Exercise details.
Set down exactly the lines below, starting at the one that contains "ATOM 232 C CA" and ending at the one that contains "ATOM 236 N N", with both of those lines included and nothing else.

[Record extracts — start]

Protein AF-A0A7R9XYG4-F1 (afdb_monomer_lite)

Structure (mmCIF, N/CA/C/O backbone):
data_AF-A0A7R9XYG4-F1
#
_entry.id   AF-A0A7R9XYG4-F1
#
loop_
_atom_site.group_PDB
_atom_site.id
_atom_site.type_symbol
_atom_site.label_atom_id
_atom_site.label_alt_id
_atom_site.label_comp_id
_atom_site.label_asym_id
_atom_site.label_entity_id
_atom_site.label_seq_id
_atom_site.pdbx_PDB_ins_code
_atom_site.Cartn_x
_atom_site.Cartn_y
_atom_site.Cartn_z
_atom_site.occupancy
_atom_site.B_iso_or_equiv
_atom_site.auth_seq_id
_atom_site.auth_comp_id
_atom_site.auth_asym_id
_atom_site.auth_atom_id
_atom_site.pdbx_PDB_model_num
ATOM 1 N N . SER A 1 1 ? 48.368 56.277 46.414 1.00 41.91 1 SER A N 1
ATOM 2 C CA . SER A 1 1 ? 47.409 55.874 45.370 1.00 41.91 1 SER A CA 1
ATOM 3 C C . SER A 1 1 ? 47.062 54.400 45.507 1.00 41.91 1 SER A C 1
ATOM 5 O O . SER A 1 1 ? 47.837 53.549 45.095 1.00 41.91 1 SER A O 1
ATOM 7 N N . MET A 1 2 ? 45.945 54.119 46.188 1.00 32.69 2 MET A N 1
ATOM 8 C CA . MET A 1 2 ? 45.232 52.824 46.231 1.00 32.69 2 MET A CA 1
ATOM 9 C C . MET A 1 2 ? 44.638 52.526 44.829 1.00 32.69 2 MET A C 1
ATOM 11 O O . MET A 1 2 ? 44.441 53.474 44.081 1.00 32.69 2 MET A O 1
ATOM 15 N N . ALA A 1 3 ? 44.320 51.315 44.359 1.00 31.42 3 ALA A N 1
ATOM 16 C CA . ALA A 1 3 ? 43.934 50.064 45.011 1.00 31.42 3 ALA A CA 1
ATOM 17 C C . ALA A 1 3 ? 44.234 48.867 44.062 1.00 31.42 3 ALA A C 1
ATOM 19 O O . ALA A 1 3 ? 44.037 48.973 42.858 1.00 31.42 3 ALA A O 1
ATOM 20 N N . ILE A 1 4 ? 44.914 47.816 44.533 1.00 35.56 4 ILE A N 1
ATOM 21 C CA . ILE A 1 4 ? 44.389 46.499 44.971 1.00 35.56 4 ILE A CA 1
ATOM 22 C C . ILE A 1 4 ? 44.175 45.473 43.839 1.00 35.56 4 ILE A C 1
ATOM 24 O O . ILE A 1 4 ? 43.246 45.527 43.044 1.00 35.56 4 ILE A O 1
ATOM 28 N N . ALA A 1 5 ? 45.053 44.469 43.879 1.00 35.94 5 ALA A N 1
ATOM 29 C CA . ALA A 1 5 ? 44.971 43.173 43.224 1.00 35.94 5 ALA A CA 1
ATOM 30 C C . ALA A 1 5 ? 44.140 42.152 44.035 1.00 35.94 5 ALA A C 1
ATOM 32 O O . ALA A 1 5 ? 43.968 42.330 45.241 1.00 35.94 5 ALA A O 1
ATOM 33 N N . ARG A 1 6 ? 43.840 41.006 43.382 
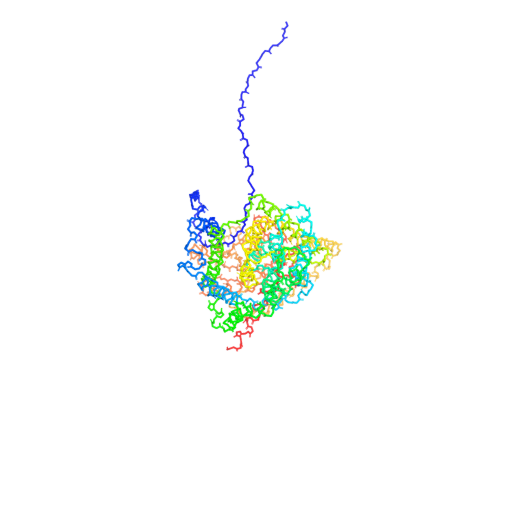1.00 33.44 6 ARG A N 1
ATOM 34 C CA . ARG A 1 6 ? 43.308 39.691 43.859 1.00 33.44 6 ARG A CA 1
ATOM 35 C C . ARG A 1 6 ? 41.831 39.464 43.472 1.00 33.44 6 ARG A C 1
ATOM 37 O O . ARG A 1 6 ? 41.028 40.356 43.645 1.00 33.44 6 ARG A O 1
ATOM 44 N N . ARG A 1 7 ? 41.382 38.295 42.986 1.00 30.77 7 ARG A N 1
ATOM 45 C CA . ARG A 1 7 ? 41.946 36.928 42.965 1.00 30.77 7 ARG A CA 1
ATOM 46 C C . ARG A 1 7 ? 41.179 36.036 41.962 1.00 30.77 7 ARG A C 1
ATOM 48 O O . ARG A 1 7 ? 39.994 36.229 41.736 1.00 30.77 7 ARG A O 1
ATOM 55 N N . ARG A 1 8 ? 41.892 35.023 41.452 1.00 32.31 8 ARG A N 1
ATOM 56 C CA . ARG A 1 8 ? 41.444 33.812 40.731 1.00 32.31 8 ARG A CA 1
ATOM 57 C C . ARG A 1 8 ? 40.213 33.120 41.342 1.00 32.31 8 ARG A C 1
ATOM 59 O O . ARG A 1 8 ? 40.204 32.899 42.549 1.00 32.31 8 ARG A O 1
ATOM 66 N N . ALA A 1 9 ? 39.362 32.557 40.480 1.00 30.31 9 ALA A N 1
ATOM 67 C CA . ALA A 1 9 ? 38.829 31.200 40.646 1.00 30.31 9 ALA A CA 1
ATOM 68 C C . ALA A 1 9 ? 38.477 30.586 39.277 1.00 30.31 9 ALA A C 1
ATOM 70 O O . ALA A 1 9 ? 37.620 31.067 38.546 1.00 30.31 9 ALA A O 1
ATOM 71 N N . THR A 1 10 ? 39.196 29.523 38.942 1.00 32.88 10 THR A N 1
ATOM 72 C CA . THR A 1 10 ? 38.992 28.600 37.825 1.00 32.88 10 THR A CA 1
ATOM 73 C C . THR A 1 10 ? 37.679 27.830 37.971 1.00 32.88 10 THR A C 1
ATOM 75 O O . THR A 1 10 ? 37.460 27.207 39.009 1.00 32.88 10 THR A O 1
ATOM 78 N N . ARG A 1 11 ? 36.862 27.763 36.916 1.00 30.48 11 ARG A N 1
ATOM 79 C CA . ARG A 1 11 ? 35.854 26.706 36.763 1.00 30.48 11 ARG A CA 1
ATOM 80 C C . ARG A 1 11 ? 35.827 26.267 35.303 1.00 30.48 11 ARG A C 1
ATOM 82 O O . ARG A 1 11 ? 35.518 27.061 34.425 1.00 30.48 11 ARG A O 1
ATOM 89 N N . GLY A 1 12 ? 36.261 25.030 35.077 1.00 27.09 12 GLY A N 1
ATOM 90 C CA . GLY A 1 12 ? 36.283 24.398 33.767 1.00 27.09 12 GLY A CA 1
ATOM 91 C C . GLY A 1 12 ? 34.872 24.141 33.251 1.00 27.09 12 GLY A C 1
ATOM 92 O O . GLY A 1 12 ? 33.990 23.716 33.997 1.00 27.09 12 GLY A O 1
ATOM 93 N N . GLU A 1 13 ? 34.690 24.402 31.965 1.00 32.25 13 GLU A N 1
ATOM 94 C CA . GLU A 1 13 ? 33.566 23.923 31.173 1.00 32.25 13 GLU A CA 1
ATOM 95 C C . GLU A 1 13 ? 33.679 22.407 30.955 1.00 32.25 13 GLU A C 1
ATOM 97 O O . GLU A 1 13 ? 34.780 21.889 30.739 1.00 32.25 13 GLU A O 1
ATOM 102 N N . PRO A 1 14 ? 32.541 21.703 30.874 1.00 33.31 14 PRO A N 1
ATOM 103 C CA . PRO A 1 14 ? 32.443 20.570 29.978 1.00 33.31 14 PRO A CA 1
ATOM 104 C C . PRO A 1 14 ? 31.361 20.796 28.914 1.00 33.31 14 PRO A C 1
ATOM 106 O O . PRO A 1 14 ? 30.204 21.092 29.203 1.00 33.31 14 PRO A O 1
ATOM 109 N N . ARG A 1 15 ? 31.798 20.603 27.665 1.00 28.95 15 ARG A N 1
ATOM 110 C CA . ARG A 1 15 ? 31.033 20.372 26.431 1.00 28.95 15 ARG A CA 1
ATOM 111 C C . ARG A 1 15 ? 29.644 19.754 26.657 1.00 28.95 15 ARG A C 1
ATOM 113 O O . ARG A 1 15 ? 29.538 18.614 27.104 1.00 28.95 15 ARG A O 1
ATOM 120 N N . ALA A 1 16 ? 28.603 20.456 26.213 1.00 27.89 16 ALA A N 1
ATOM 121 C CA . ALA A 1 16 ? 27.269 19.899 26.014 1.00 27.89 16 ALA A CA 1
ATOM 122 C C . ALA A 1 16 ? 27.206 19.145 24.674 1.00 27.89 16 ALA A C 1
ATOM 124 O O . ALA A 1 16 ? 27.456 19.716 23.612 1.00 27.89 16 ALA A O 1
ATOM 125 N N . ALA A 1 17 ? 26.871 17.856 24.733 1.00 29.34 17 ALA A N 1
ATOM 126 C CA . ALA A 1 17 ? 26.604 17.006 23.582 1.00 29.34 17 ALA A CA 1
ATOM 127 C C . ALA A 1 17 ? 25.102 16.679 23.500 1.00 29.34 17 ALA A C 1
ATOM 129 O O . ALA A 1 17 ? 24.530 16.149 24.446 1.00 29.34 17 ALA A O 1
ATOM 130 N N . SER A 1 18 ? 24.523 16.964 22.329 1.00 29.16 18 SER A N 1
ATOM 131 C CA . SER A 1 18 ? 23.487 16.185 21.631 1.00 29.16 18 SER A CA 1
ATOM 132 C C . SER A 1 18 ? 22.220 15.779 22.407 1.00 29.16 18 SER A C 1
ATOM 134 O O . SER A 1 18 ? 22.141 14.696 22.988 1.00 29.16 18 SER A O 1
ATOM 136 N N . ALA A 1 19 ? 21.162 16.580 22.255 1.00 27.70 19 ALA A N 1
ATOM 137 C CA . ALA A 1 19 ? 19.782 16.177 22.519 1.00 27.70 19 ALA A CA 1
ATOM 138 C C . ALA A 1 19 ? 19.330 15.089 21.521 1.00 27.70 19 ALA A C 1
ATOM 140 O O . ALA A 1 19 ? 19.451 15.259 20.309 1.00 27.70 19 ALA A O 1
ATOM 141 N N . SER A 1 20 ? 18.821 13.970 22.042 1.00 29.56 20 SER A N 1
ATOM 142 C CA . SER A 1 20 ? 18.273 12.849 21.271 1.00 29.56 20 SER A CA 1
ATOM 143 C C . SER A 1 20 ? 16.743 12.843 21.334 1.00 29.56 20 SER A C 1
ATOM 145 O O . SER A 1 20 ? 16.137 13.015 22.389 1.00 29.56 20 SER A O 1
ATOM 147 N N . THR A 1 21 ? 16.136 12.678 20.162 1.00 33.03 21 THR A N 1
ATOM 148 C CA . THR A 1 21 ? 14.693 12.632 19.878 1.00 33.03 21 THR A CA 1
ATOM 149 C C . THR A 1 21 ? 14.117 11.233 20.180 1.00 33.03 21 THR A C 1
ATOM 151 O O . THR A 1 21 ? 14.828 10.246 19.978 1.00 33.03 21 THR A O 1
ATOM 154 N N . PRO A 1 22 ? 12.851 11.095 20.629 1.00 32.75 22 PRO A N 1
ATOM 155 C CA . PRO A 1 22 ? 12.282 9.804 21.027 1.00 32.75 22 PRO A CA 1
ATOM 156 C C . PRO A 1 22 ? 11.901 8.903 19.837 1.00 32.75 22 PRO A C 1
ATOM 158 O O . PRO A 1 22 ? 11.428 9.366 18.798 1.00 32.75 22 PRO A O 1
ATOM 161 N N . ALA A 1 23 ? 12.114 7.598 20.031 1.00 36.22 23 ALA A N 1
ATOM 162 C CA . ALA A 1 23 ? 11.886 6.496 19.095 1.00 36.22 23 ALA A CA 1
ATOM 163 C C . ALA A 1 23 ? 10.394 6.092 18.963 1.00 36.22 23 ALA A C 1
ATOM 165 O O . ALA A 1 23 ? 9.602 6.372 19.866 1.00 36.22 23 ALA A O 1
ATOM 166 N N . PRO A 1 24 ? 9.998 5.417 17.864 1.00 30.31 24 PRO A N 1
ATOM 167 C CA . PRO A 1 24 ? 8.623 4.986 17.631 1.00 30.31 24 PRO A CA 1
ATOM 168 C C . PRO A 1 24 ? 8.260 3.719 18.423 1.00 30.31 24 PRO A C 1
ATOM 170 O O . PRO A 1 24 ? 9.061 2.799 18.575 1.00 30.31 24 PRO A O 1
ATOM 173 N N . VAL A 1 25 ? 7.015 3.695 18.896 1.00 30.89 25 VAL A N 1
ATOM 174 C CA . VAL A 1 25 ? 6.357 2.597 19.616 1.00 30.89 25 VAL A CA 1
ATOM 175 C C . VAL A 1 25 ? 5.953 1.500 18.628 1.00 30.89 25 VAL A C 1
ATOM 177 O O . VAL A 1 25 ? 5.199 1.780 17.699 1.00 30.89 25 VAL A O 1
ATOM 180 N N . ASN A 1 26 ? 6.420 0.271 18.854 1.00 31.48 26 ASN A N 1
ATOM 181 C CA . ASN A 1 26 ? 5.793 -0.952 18.356 1.00 31.48 26 ASN A CA 1
ATOM 182 C C . ASN A 1 26 ? 5.517 -1.862 19.556 1.00 31.48 26 ASN A C 1
ATOM 184 O O . ASN A 1 26 ? 6.428 -2.187 20.318 1.00 31.48 26 ASN A O 1
ATOM 188 N N . ASP A 1 27 ? 4.244 -2.220 19.698 1.00 28.19 27 ASP A N 1
ATOM 189 C CA . ASP A 1 27 ? 3.718 -3.178 20.662 1.00 28.19 27 ASP A CA 1
ATOM 190 C C . ASP A 1 27 ? 4.191 -4.593 20.303 1.00 28.19 27 ASP A C 1
ATOM 192 O O . ASP A 1 27 ? 3.776 -5.143 19.288 1.00 28.19 27 ASP A O 1
ATOM 196 N N . ASP A 1 28 ? 5.029 -5.170 21.159 1.00 26.11 28 ASP A N 1
ATOM 197 C CA . ASP A 1 28 ? 5.174 -6.615 21.366 1.00 26.11 28 ASP A CA 1
ATOM 198 C C . ASP A 1 28 ? 5.609 -6.802 22.831 1.00 26.11 28 ASP A C 1
ATOM 200 O O . ASP A 1 28 ? 6.791 -6.925 23.158 1.00 26.11 28 ASP A O 1
ATOM 204 N N . ALA A 1 29 ? 4.638 -6.730 23.744 1.00 27.41 29 ALA A N 1
ATOM 205 C CA . ALA A 1 29 ? 4.826 -7.076 25.148 1.00 27.41 29 ALA A CA 1
ATOM 206 C C . ALA A 1 29 ? 4.474 -8.558 25.339 1.00 27.41 29 ALA A C 1
ATOM 208 O O . ALA A 1 29 ? 3.305 -8.920 25.465 1.00 27.41 29 ALA A O 1
ATOM 209 N N . SER A 1 30 ? 5.497 -9.411 25.324 1.00 28.83 30 SER A N 1
ATOM 210 C CA . SER A 1 30 ? 5.472 -10.704 26.005 1.00 28.83 30 SER A CA 1
ATOM 211 C C . SER A 1 30 ? 6.154 -10.548 27.362 1.00 28.83 30 SER A C 1
ATOM 213 O O . SER A 1 30 ? 7.227 -9.949 27.435 1.00 28.83 30 SER A O 1
ATOM 215 N N . ASP A 1 31 ? 5.487 -11.075 28.382 1.00 28.14 31 ASP A N 1
ATOM 216 C CA . ASP A 1 31 ? 5.846 -11.182 29.796 1.00 28.14 31 ASP A CA 1
ATOM 217 C C . ASP A 1 31 ? 7.348 -11.202 30.124 1.00 28.14 31 ASP A C 1
ATOM 219 O O . ASP A 1 31 ? 8.089 -12.033 29.611 1.00 28.14 31 ASP A O 1
ATOM 223 N N . ASP A 1 32 ? 7.753 -10.290 31.017 1.00 28.09 32 ASP A N 1
ATOM 224 C CA . ASP A 1 32 ? 8.715 -10.522 32.105 1.00 28.09 32 ASP A CA 1
ATOM 225 C C . ASP A 1 32 ? 8.755 -9.262 32.992 1.00 28.09 32 ASP A C 1
ATOM 227 O O . ASP A 1 32 ? 9.461 -8.286 32.720 1.00 28.09 32 ASP A O 1
ATOM 231 N N . ALA A 1 33 ? 7.955 -9.259 34.060 1.00 27.14 33 ALA A N 1
ATOM 232 C CA . ALA A 1 33 ? 7.992 -8.239 35.105 1.00 27.14 33 ALA A CA 1
ATOM 233 C C . ALA A 1 33 ? 8.016 -8.895 36.492 1.00 27.14 33 ALA A C 1
ATOM 235 O O . ALA A 1 33 ? 7.027 -8.909 37.216 1.00 27.14 33 ALA A O 1
ATOM 236 N N . SER A 1 34 ? 9.188 -9.401 36.871 1.00 29.34 34 SER A N 1
ATOM 237 C CA . SER A 1 34 ? 9.592 -9.528 38.272 1.00 29.34 34 SER A CA 1
ATOM 238 C C . SER A 1 34 ? 11.096 -9.267 38.394 1.00 29.34 34 SER A C 1
ATOM 240 O O . SER A 1 34 ? 11.874 -10.206 38.473 1.00 29.34 34 SER A O 1
ATOM 242 N N . ASP A 1 35 ? 11.508 -7.999 38.318 1.00 30.59 35 ASP A N 1
ATOM 243 C CA . ASP A 1 35 ? 12.533 -7.432 39.211 1.00 30.59 35 ASP A CA 1
ATOM 244 C C . ASP A 1 35 ? 12.748 -5.944 38.898 1.00 30.59 35 ASP A C 1
ATOM 246 O O . ASP A 1 35 ? 13.173 -5.566 37.802 1.00 30.59 35 ASP A O 1
ATOM 250 N N . ALA A 1 36 ? 12.472 -5.076 39.866 1.00 34.25 36 ALA A N 1
ATOM 251 C CA . ALA A 1 36 ? 12.778 -3.655 39.791 1.00 34.25 36 ALA A CA 1
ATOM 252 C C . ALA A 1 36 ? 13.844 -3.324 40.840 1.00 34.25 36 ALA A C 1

[Record extracts — finish]

Written response.
ATOM 232 C CA . ALA A 1 33 ? 7.992 -8.239 35.105 1.00 27.14 33 ALA A CA 1
ATOM 233 C C . ALA A 1 33 ? 8.016 -8.895 36.492 1.00 27.14 33 ALA A C 1
ATOM 235 O O . ALA A 1 33 ? 7.027 -8.909 37.216 1.00 27.14 33 ALA A O 1
ATOM 236 N N . SER A 1 34 ? 9.188 -9.401 36.871 1.00 29.34 34 SER A N 1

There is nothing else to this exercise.